#### DATA FOR THIS TASK
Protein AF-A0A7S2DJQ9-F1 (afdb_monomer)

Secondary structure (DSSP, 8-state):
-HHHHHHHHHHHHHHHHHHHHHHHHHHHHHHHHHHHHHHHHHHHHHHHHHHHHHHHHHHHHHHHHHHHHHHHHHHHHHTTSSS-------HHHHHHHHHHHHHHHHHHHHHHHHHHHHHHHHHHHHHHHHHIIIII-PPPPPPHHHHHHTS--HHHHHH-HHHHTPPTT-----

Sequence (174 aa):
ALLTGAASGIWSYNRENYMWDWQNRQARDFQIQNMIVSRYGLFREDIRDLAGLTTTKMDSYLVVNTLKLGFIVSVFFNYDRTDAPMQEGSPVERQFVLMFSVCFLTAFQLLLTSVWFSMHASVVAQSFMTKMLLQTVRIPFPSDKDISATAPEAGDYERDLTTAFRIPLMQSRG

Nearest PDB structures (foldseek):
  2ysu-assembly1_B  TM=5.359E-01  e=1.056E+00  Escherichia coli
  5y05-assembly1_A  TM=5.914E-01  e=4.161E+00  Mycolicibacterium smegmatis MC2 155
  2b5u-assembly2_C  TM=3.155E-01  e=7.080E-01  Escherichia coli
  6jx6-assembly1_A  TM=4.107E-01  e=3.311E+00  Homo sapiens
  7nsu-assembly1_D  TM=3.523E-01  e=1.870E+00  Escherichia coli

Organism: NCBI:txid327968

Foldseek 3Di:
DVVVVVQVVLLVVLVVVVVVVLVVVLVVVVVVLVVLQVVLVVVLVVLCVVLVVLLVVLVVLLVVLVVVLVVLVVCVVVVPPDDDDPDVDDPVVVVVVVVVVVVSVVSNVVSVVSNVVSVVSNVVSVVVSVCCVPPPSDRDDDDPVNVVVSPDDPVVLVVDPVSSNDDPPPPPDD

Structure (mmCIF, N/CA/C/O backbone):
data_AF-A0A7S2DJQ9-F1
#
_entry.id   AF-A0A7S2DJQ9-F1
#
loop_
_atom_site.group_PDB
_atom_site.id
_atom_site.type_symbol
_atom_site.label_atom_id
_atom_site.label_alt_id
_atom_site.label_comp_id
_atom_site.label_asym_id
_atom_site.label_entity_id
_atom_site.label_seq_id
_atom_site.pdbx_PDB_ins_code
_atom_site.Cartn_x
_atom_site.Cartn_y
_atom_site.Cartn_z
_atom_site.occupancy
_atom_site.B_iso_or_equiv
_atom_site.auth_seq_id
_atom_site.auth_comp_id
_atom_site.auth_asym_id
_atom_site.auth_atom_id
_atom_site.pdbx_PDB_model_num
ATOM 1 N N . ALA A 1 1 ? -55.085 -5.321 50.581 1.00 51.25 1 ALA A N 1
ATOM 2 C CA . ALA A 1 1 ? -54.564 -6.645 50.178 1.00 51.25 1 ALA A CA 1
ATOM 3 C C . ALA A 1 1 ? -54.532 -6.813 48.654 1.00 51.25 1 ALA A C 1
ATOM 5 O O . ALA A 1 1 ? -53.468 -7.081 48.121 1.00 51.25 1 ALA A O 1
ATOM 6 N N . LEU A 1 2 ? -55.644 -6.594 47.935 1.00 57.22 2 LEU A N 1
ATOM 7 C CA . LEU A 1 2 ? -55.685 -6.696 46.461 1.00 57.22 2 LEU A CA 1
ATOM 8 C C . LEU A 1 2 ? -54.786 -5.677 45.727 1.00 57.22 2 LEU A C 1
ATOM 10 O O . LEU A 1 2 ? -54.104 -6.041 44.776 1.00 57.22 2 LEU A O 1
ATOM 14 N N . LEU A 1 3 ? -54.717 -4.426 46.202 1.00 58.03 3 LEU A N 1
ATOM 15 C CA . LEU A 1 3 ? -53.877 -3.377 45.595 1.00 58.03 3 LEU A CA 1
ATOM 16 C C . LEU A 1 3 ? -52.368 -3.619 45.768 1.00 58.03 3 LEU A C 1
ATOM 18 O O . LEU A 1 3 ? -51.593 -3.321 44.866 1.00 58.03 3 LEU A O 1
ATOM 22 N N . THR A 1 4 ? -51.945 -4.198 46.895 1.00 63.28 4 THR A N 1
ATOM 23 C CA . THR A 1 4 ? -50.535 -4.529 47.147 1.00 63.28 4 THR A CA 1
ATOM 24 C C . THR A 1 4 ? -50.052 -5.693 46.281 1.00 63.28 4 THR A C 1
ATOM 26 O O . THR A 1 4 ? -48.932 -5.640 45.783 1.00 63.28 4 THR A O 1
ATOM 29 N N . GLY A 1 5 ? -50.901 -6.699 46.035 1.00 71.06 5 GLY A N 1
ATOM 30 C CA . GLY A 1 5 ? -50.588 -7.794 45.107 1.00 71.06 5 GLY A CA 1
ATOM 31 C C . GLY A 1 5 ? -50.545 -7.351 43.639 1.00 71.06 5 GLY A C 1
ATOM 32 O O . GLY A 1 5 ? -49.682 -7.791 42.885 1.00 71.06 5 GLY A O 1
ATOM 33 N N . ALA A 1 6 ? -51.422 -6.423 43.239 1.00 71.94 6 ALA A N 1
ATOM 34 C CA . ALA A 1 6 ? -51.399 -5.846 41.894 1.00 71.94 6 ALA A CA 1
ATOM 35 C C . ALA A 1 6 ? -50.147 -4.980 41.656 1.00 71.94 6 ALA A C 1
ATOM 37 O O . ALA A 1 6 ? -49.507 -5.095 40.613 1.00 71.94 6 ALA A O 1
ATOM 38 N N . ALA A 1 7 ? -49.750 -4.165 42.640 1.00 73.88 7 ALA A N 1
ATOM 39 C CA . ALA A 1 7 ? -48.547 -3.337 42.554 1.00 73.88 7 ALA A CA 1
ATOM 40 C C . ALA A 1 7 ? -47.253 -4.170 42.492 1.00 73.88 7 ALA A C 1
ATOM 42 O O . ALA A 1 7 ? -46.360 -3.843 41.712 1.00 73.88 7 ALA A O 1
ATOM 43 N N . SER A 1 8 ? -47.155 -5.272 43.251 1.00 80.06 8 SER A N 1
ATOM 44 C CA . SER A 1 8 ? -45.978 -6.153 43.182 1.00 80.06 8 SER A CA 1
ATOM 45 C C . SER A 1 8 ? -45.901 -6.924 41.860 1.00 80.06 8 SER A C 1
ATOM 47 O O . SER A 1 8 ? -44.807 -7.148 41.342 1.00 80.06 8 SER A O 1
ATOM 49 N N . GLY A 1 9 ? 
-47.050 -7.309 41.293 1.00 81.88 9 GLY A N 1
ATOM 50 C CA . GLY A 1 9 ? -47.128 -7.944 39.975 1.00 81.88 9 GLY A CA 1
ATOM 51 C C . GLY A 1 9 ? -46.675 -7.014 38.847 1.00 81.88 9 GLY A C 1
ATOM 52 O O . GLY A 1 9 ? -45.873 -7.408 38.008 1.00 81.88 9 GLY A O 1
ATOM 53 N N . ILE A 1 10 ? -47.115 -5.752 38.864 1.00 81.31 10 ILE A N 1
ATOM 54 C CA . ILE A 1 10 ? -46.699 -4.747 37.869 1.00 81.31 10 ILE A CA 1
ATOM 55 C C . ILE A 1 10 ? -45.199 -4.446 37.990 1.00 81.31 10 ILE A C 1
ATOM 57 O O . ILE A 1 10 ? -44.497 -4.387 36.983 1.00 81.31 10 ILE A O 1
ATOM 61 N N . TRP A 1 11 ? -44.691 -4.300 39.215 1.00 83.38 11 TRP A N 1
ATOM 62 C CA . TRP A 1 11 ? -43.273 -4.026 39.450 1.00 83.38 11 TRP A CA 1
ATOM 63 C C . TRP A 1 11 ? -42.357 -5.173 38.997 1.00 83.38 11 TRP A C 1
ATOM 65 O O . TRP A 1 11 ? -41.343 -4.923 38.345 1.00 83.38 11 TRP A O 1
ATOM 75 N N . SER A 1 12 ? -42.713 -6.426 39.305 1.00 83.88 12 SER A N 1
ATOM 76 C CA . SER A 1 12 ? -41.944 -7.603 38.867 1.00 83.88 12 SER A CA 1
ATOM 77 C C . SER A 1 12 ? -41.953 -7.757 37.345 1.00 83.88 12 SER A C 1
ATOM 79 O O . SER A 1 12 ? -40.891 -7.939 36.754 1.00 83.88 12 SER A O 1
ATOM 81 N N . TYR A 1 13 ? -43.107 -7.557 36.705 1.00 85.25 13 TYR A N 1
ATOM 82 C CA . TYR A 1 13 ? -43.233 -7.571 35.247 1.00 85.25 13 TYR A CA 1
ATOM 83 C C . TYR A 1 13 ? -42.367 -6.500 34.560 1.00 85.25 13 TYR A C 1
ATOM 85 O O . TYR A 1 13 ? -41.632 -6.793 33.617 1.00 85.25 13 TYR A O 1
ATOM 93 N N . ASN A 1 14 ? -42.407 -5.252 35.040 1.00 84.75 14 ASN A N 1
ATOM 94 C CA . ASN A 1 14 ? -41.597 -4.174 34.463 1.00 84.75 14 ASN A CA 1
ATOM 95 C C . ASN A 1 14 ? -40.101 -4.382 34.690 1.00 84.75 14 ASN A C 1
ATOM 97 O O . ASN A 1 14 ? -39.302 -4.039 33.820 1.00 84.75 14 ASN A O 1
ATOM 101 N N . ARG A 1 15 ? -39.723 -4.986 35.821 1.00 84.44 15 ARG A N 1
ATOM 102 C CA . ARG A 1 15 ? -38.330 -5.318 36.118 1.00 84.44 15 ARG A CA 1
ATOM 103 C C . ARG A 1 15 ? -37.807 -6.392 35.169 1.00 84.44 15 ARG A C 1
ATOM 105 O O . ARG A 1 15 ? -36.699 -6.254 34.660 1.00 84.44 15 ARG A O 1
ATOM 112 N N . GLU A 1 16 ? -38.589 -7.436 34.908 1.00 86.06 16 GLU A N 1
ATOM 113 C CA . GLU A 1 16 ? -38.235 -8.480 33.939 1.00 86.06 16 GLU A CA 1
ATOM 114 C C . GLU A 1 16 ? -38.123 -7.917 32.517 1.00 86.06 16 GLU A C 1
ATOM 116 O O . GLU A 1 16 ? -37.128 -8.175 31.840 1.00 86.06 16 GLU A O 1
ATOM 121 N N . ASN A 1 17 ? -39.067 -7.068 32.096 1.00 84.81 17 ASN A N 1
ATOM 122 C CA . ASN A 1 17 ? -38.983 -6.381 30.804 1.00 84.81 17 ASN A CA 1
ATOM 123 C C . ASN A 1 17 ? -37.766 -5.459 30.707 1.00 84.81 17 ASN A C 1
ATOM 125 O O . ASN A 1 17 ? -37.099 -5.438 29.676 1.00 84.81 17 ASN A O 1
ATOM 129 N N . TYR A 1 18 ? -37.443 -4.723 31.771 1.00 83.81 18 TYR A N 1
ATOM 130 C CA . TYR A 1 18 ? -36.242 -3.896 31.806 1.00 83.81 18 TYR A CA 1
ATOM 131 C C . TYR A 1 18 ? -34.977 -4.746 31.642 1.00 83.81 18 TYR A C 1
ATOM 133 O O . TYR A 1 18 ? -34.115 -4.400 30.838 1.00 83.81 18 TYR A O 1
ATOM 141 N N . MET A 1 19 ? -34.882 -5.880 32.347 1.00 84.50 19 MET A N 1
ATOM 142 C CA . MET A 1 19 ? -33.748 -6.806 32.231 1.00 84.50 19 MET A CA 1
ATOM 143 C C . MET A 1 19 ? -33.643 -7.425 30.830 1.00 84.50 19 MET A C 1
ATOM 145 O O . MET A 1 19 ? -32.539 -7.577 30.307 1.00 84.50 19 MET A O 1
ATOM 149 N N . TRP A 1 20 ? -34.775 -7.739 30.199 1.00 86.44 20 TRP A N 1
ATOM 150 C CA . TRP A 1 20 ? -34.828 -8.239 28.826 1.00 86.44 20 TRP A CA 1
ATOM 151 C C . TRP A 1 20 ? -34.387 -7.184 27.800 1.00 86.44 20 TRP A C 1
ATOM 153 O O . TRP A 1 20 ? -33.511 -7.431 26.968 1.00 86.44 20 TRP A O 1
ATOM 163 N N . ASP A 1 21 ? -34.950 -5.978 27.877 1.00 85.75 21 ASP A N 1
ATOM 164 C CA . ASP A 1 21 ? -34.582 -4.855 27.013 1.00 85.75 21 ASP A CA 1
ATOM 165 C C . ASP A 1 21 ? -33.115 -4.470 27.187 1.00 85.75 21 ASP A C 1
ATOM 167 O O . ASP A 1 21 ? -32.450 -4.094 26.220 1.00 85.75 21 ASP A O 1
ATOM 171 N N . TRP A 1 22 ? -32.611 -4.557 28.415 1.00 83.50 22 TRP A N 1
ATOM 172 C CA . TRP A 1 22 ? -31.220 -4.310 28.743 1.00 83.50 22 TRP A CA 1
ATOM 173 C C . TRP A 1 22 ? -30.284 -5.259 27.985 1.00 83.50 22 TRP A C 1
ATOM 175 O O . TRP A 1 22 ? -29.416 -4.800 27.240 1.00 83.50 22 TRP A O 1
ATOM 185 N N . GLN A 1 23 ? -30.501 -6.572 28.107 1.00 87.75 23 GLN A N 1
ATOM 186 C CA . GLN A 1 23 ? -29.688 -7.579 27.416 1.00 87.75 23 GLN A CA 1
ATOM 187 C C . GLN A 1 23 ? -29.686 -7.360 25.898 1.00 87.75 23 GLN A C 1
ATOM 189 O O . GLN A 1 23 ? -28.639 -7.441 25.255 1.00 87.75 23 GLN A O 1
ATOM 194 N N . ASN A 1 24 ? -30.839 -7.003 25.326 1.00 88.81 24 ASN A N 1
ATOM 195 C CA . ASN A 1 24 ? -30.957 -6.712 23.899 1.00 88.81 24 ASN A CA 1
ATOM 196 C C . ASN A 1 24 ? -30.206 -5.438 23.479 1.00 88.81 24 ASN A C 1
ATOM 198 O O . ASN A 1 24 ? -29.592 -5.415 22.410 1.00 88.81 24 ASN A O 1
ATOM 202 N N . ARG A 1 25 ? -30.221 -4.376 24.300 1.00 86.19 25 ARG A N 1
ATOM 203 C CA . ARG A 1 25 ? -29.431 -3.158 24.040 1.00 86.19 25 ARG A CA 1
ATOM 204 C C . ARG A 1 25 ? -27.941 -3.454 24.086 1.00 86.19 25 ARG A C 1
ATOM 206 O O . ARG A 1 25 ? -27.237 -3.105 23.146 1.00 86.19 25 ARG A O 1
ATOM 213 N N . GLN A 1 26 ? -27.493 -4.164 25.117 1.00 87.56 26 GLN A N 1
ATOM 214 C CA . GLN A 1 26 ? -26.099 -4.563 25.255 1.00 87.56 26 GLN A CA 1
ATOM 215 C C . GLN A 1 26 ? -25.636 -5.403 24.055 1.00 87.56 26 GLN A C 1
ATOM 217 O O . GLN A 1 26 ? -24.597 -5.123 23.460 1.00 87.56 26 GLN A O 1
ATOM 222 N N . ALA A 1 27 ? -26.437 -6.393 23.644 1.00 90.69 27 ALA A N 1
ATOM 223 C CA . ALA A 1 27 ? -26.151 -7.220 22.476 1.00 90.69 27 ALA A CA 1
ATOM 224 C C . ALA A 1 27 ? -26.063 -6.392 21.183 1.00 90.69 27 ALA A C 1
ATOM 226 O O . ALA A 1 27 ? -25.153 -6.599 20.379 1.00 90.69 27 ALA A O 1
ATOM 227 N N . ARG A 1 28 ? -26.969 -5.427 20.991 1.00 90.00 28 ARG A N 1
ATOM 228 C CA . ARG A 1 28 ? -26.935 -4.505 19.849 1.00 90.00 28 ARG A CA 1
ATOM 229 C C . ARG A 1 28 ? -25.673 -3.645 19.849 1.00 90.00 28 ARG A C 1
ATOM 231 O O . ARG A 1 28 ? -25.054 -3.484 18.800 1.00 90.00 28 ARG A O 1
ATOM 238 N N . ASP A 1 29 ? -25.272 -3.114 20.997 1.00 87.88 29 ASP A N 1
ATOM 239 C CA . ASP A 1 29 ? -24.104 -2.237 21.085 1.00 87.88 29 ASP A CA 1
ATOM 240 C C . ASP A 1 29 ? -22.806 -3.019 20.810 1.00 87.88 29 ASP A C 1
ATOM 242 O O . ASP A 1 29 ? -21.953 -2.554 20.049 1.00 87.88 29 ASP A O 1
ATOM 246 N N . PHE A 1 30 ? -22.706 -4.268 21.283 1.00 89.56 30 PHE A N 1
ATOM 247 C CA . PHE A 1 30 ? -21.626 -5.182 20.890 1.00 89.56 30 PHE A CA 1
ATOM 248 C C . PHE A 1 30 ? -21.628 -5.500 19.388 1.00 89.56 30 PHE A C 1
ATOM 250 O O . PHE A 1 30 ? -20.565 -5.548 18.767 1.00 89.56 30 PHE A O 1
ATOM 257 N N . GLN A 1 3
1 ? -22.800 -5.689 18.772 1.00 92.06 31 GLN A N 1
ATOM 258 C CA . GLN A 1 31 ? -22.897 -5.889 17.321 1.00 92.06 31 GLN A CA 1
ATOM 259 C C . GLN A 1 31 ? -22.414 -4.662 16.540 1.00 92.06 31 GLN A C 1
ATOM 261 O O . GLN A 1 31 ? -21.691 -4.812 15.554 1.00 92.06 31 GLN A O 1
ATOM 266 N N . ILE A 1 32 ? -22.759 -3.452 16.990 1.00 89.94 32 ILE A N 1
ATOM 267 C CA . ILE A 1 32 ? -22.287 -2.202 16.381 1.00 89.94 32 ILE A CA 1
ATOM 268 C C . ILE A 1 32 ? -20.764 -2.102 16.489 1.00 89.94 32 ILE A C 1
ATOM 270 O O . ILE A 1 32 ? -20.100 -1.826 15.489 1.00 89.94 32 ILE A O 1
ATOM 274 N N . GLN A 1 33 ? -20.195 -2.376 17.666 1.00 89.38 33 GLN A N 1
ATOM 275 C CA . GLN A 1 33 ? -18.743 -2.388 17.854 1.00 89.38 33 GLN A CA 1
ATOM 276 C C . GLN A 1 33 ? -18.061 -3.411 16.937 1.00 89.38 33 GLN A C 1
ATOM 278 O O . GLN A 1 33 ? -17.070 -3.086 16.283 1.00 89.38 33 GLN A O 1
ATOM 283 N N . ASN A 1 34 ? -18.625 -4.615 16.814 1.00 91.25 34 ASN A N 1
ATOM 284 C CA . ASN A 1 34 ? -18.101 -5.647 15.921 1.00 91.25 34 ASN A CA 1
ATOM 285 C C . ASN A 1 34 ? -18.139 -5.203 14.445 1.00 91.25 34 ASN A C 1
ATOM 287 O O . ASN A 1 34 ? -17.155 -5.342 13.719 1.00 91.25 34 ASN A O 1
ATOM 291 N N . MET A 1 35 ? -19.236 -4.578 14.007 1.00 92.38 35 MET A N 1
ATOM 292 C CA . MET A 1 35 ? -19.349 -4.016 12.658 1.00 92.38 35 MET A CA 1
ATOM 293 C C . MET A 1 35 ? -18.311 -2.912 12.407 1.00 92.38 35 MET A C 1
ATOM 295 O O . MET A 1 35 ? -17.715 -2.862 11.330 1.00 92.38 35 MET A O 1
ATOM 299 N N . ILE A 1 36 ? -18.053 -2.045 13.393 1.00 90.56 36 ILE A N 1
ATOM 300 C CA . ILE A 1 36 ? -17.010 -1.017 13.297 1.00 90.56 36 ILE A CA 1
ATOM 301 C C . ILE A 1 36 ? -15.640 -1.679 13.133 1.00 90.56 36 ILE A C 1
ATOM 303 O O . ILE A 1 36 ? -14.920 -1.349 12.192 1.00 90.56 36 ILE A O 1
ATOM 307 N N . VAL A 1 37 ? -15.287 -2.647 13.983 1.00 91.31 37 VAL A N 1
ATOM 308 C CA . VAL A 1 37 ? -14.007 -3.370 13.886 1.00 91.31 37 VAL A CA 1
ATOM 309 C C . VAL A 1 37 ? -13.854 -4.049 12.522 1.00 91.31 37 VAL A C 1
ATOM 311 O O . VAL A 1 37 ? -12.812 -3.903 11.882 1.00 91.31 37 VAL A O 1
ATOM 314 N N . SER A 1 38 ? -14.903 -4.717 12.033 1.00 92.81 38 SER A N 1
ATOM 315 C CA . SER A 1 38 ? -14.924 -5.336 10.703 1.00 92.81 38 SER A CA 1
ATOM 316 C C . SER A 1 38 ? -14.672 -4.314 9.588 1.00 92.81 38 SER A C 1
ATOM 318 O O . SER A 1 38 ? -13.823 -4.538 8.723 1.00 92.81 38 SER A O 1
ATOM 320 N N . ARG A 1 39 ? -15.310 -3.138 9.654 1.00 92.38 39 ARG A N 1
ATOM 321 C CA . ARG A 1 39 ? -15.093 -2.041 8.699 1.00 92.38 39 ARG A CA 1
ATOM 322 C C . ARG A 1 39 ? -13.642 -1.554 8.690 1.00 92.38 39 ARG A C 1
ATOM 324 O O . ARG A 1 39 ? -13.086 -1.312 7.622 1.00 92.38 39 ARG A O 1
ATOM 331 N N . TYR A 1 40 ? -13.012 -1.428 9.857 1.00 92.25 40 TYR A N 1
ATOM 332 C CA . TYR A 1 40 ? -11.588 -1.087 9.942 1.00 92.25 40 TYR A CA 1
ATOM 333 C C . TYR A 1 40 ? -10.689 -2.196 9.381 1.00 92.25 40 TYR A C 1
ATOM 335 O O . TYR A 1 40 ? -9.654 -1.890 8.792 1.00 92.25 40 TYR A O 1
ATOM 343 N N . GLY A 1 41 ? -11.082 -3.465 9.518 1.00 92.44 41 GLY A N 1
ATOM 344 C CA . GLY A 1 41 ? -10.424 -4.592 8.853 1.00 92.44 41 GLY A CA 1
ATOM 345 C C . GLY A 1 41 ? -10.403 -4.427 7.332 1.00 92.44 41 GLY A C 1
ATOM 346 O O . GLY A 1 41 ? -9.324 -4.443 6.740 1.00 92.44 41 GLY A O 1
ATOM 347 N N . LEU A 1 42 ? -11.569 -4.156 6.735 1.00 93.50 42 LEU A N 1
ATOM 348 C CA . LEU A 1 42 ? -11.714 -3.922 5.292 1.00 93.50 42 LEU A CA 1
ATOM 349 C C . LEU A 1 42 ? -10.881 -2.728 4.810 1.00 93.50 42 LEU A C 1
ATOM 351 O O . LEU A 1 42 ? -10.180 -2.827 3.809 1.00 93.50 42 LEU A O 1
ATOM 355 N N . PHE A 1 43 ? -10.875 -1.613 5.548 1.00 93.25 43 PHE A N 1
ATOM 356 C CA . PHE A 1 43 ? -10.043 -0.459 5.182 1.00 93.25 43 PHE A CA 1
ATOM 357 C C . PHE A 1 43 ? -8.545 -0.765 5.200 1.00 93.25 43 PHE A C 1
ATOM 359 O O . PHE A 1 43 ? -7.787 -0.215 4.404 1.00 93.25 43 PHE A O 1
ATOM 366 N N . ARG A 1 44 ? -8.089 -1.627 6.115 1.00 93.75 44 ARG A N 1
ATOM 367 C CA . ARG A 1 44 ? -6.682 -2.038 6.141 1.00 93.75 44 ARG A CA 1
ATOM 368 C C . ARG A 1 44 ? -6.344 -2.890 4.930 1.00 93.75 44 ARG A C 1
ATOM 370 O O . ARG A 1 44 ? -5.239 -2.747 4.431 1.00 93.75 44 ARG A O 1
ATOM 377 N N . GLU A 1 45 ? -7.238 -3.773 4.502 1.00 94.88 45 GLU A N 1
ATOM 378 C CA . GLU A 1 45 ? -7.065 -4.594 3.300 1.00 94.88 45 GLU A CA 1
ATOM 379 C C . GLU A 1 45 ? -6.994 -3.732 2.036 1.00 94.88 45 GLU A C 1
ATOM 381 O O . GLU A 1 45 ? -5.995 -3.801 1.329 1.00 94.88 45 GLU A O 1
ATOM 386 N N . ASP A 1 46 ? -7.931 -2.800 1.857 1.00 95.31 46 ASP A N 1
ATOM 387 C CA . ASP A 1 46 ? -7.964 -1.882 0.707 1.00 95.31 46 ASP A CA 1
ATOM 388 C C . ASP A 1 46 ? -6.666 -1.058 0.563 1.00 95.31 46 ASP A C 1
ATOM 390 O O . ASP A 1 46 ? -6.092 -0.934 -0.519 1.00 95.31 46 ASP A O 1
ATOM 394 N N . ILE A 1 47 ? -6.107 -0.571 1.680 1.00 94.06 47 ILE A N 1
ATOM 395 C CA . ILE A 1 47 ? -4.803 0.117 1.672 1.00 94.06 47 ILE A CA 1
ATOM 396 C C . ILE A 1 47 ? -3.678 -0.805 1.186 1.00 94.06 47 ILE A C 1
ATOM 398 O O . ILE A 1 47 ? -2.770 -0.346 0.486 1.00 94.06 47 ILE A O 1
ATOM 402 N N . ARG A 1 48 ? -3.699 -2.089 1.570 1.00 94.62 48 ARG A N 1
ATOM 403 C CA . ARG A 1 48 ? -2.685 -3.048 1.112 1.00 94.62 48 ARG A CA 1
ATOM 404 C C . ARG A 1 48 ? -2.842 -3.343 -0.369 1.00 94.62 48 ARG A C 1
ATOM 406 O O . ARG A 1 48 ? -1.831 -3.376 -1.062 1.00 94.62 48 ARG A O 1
########
ACTION ITEM
An exact repetition of the material above is required, from its first line through the line holding "Nearest PDB structures", with nothing added.

OUTPUT OF THE TASK
Protein AF-A0A7S2DJQ9-F1 (afdb_monomer)

Secondary structure (DSSP, 8-state):
-HHHHHHHHHHHHHHHHHHHHHHHHHHHHHHHHHHHHHHHHHHHHHHHHHHHHHHHHHHHHHHHHHHHHHHHHHHHHHTTSSS-------HHHHHHHHHHHHHHHHHHHHHHHHHHHHHHHHHHHHHHHHHIIIII-PPPPPPHHHHHHTS--HHHHHH-HHHHTPPTT-----

Sequence (174 aa):
ALLTGAASGIWSYNRENYMWDWQNRQARDFQIQNMIVSRYGLFREDIRDLAGLTTTKMDSYLVVNTLKLGFIVSVFFNYDRTDAPMQEGSPVERQFVLMFSVCFLTAFQLLLTSVWFSMHASVVAQSFMTKMLLQTVRIPFPSDKDISATAPEAGDYERDLTTAFRIPLMQSRG

Nearest PDB structures (foldseek):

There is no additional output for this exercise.